Although the foregoing invention has been described in some detail by way of illustration and example for purposes of clarity of understanding, it will be obvious that certain changes and modifications may be practiced within the scope of the representative embodiments of these concepts presented below.

Claims

1. A resistance heating device comprising an integrated temperature measuring device, wherein said heating device includes a thermocouple wire as a lead.

2. The device of claim 1, wherein temperature is measured during the power off portion of an alternating cycle, and heat is applied during the power on portion of said alternating cycle.

3. The device of claim 2, wherein said device comprises an injection mold gun.

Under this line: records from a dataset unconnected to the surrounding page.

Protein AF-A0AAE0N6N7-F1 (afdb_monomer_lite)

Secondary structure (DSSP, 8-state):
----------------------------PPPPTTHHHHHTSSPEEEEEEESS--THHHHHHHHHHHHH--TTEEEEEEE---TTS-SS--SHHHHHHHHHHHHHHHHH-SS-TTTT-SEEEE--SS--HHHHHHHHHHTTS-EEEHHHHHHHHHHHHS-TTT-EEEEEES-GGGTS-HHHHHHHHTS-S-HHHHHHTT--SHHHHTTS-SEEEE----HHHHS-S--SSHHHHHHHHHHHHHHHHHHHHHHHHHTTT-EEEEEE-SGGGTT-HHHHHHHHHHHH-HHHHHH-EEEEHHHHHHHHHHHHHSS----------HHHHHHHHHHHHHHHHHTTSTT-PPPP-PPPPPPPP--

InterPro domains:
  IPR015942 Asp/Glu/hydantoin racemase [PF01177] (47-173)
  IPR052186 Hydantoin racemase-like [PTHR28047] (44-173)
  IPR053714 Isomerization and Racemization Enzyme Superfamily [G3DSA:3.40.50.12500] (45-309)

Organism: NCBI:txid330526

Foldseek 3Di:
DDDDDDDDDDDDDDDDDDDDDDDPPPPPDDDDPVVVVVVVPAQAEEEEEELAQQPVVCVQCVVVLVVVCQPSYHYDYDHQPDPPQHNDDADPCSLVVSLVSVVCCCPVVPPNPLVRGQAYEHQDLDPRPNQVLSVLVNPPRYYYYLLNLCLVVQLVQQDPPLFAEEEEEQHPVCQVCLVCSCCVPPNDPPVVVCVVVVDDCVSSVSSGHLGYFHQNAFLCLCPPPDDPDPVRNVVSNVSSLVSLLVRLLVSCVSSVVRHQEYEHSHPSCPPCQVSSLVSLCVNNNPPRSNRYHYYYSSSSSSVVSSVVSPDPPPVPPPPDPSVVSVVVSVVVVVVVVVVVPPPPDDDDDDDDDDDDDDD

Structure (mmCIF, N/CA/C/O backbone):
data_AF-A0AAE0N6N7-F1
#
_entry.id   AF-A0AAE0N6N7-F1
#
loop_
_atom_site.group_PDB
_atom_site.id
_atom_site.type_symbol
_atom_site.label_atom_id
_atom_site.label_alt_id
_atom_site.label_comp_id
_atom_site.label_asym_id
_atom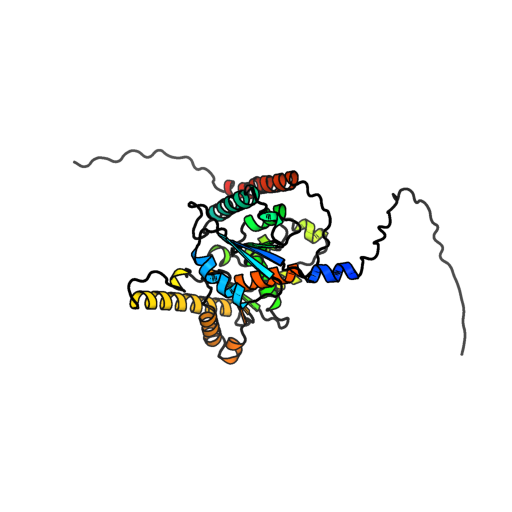_site.label_entity_id
_atom_site.label_seq_id
_atom_site.pdbx_PDB_ins_code
_atom_site.Cartn_x
_atom_site.Cartn_y
_atom_site.Cartn_z
_atom_site.occupancy
_atom_site.B_iso_or_equiv
_atom_site.auth_seq_id
_atom_site.auth_comp_id
_atom_site.auth_asym_id
_atom_site.auth_atom_id
_atom_site.pdbx_PDB_model_num
ATOM 1 N N . MET A 1 1 ? -68.391 -5.441 -29.777 1.00 37.22 1 MET A N 1
ATOM 2 C CA . MET A 1 1 ? -68.646 -4.586 -30.956 1.00 37.22 1 MET A CA 1
ATOM 3 C C . MET A 1 1 ? -67.304 -3.922 -31.245 1.00 37.22 1 MET A C 1
ATOM 5 O O . MET A 1 1 ? -66.884 -3.152 -30.397 1.00 37.22 1 MET A O 1
ATOM 9 N N . GLN A 1 2 ? -66.440 -4.465 -32.125 1.00 34.62 2 GLN A N 1
ATOM 10 C CA . GLN A 1 2 ? -66.438 -4.284 -33.604 1.00 34.62 2 GLN A CA 1
ATOM 11 C C . GLN A 1 2 ? -66.684 -2.808 -33.954 1.00 34.62 2 GLN A C 1
ATOM 13 O O . GLN A 1 2 ? -67.701 -2.286 -33.505 1.00 34.62 2 GLN A O 1
ATOM 18 N N . SER A 1 3 ? -65.803 -2.064 -34.628 1.00 36.16 3 SER A N 1
ATOM 19 C CA . SER A 1 3 ? -65.008 -2.294 -35.864 1.00 36.16 3 SER A CA 1
ATOM 20 C C . SER A 1 3 ? -63.909 -1.198 -35.952 1.00 36.16 3 SER A C 1
ATOM 22 O O . SER A 1 3 ? -64.148 -0.112 -35.426 1.00 36.16 3 SER A O 1
ATOM 24 N N . ASP A 1 4 ? -62.654 -1.461 -36.330 1.00 40.19 4 ASP A N 1
ATOM 25 C CA . ASP A 1 4 ? -62.022 -1.587 -37.676 1.00 40.19 4 ASP A CA 1
ATOM 26 C C . ASP A 1 4 ? -61.869 -0.282 -38.510 1.00 40.19 4 ASP A C 1
ATOM 28 O O . ASP A 1 4 ? -62.844 0.449 -38.691 1.00 40.19 4 ASP A O 1
ATOM 32 N N . ASP A 1 5 ? -60.629 -0.115 -39.025 1.00 41.44 5 ASP A N 1
ATOM 33 C CA . ASP A 1 5 ? -60.130 0.541 -40.268 1.00 41.44 5 ASP A CA 1
ATOM 34 C C . ASP A 1 5 ? -60.171 2.091 -40.417 1.00 41.44 5 ASP A C 1
ATOM 36 O O . ASP A 1 5 ? -61.094 2.743 -39.943 1.00 41.44 5 ASP A O 1
ATOM 40 N N . ASP A 1 6 ? -59.257 2.822 -41.088 1.00 35.31 6 ASP A N 1
ATOM 41 C CA . ASP A 1 6 ? -57.997 2.571 -41.826 1.00 35.31 6 ASP A CA 1
ATOM 42 C C . ASP A 1 6 ? -57.350 3.932 -42.241 1.00 35.31 6 ASP A C 1
ATOM 44 O O . ASP A 1 6 ? -58.058 4.936 -42.334 1.00 35.31 6 ASP A O 1
ATOM 48 N N . GLY A 1 7 ? -56.050 3.927 -42.601 1.00 30.41 7 GLY A N 1
ATOM 49 C CA . GLY A 1 7 ? -55.371 4.882 -43.524 1.00 30.41 7 GLY A CA 1
ATOM 50 C C . GLY A 1 7 ? -54.951 6.267 -42.971 1.00 30.41 7 GLY A C 1
ATOM 51 O O . GLY A 1 7 ? -55.625 6.850 -42.138 1.00 30.41 7 GLY A O 1
ATOM 52 N N . ASP A 1 8 ? -53.869 6.935 -43.388 1.00 31.20 8 ASP A N 1
ATOM 53 C CA . ASP A 1 8 ? -52.948 6.707 -44.500 1.00 31.20 8 ASP A CA 1
ATOM 54 C C . ASP A 1 8 ? -51.705 7.630 -44.396 1.00 31.20 8 ASP A C 1
ATOM 56 O O . ASP A 1 8 ? -51.755 8.720 -43.826 1.00 31.20 8 ASP A O 1
ATOM 60 N N . LEU A 1 9 ? -50.609 7.159 -45.001 1.00 29.58 9 LEU A N 1
ATOM 61 C CA . LEU A 1 9 ? -49.514 7.872 -45.685 1.00 29.58 9 LEU A CA 1
ATOM 62 C C . LEU A 1 9 ? -49.023 9.261 -45.199 1.00 29.58 9 LEU A C 1
ATOM 64 O O . LEU A 1 9 ? -49.625 10.294 -45.475 1.00 29.58 9 LEU A O 1
ATOM 68 N N . PHE A 1 10 ? -47.752 9.313 -44.769 1.00 30.17 10 PHE A N 1
ATOM 69 C CA . PHE A 1 10 ? -46.844 10.405 -45.155 1.00 30.17 10 PHE A CA 1
ATOM 70 C C . PHE A 1 10 ? -45.523 9.850 -45.693 1.00 30.17 10 PHE A C 1
ATOM 72 O O . PHE A 1 10 ? -44.670 9.341 -44.970 1.00 30.17 10 PHE A O 1
ATOM 79 N N . SER A 1 11 ? -45.378 9.970 -47.008 1.00 27.73 11 SER A N 1
ATOM 80 C CA . SER A 1 11 ? -44.148 9.802 -47.768 1.00 27.73 11 SER A CA 1
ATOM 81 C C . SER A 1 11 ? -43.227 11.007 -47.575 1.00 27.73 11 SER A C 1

4. The device of claim 2, wherein said device comprises a sample holder for temperature desorption spectroscopy.

5. A method for providing both resistance heating and temperature measurement capabilities within a single integrated device, comprising applying an alternating cycle to said device, wherein temperature is measured during the portion of said alternating cycle when power is off, and heat is applied during the portion of said alternating cycle when power is on.

6. The method of claim 5, wherein said alternating cycle comprises a square wave.

7. The method of claim 5, wherein said device comprises an injection mold gun.

8. The method of claim 5, wherein said device comprises a sample holder for temperature desorption spectroscopy.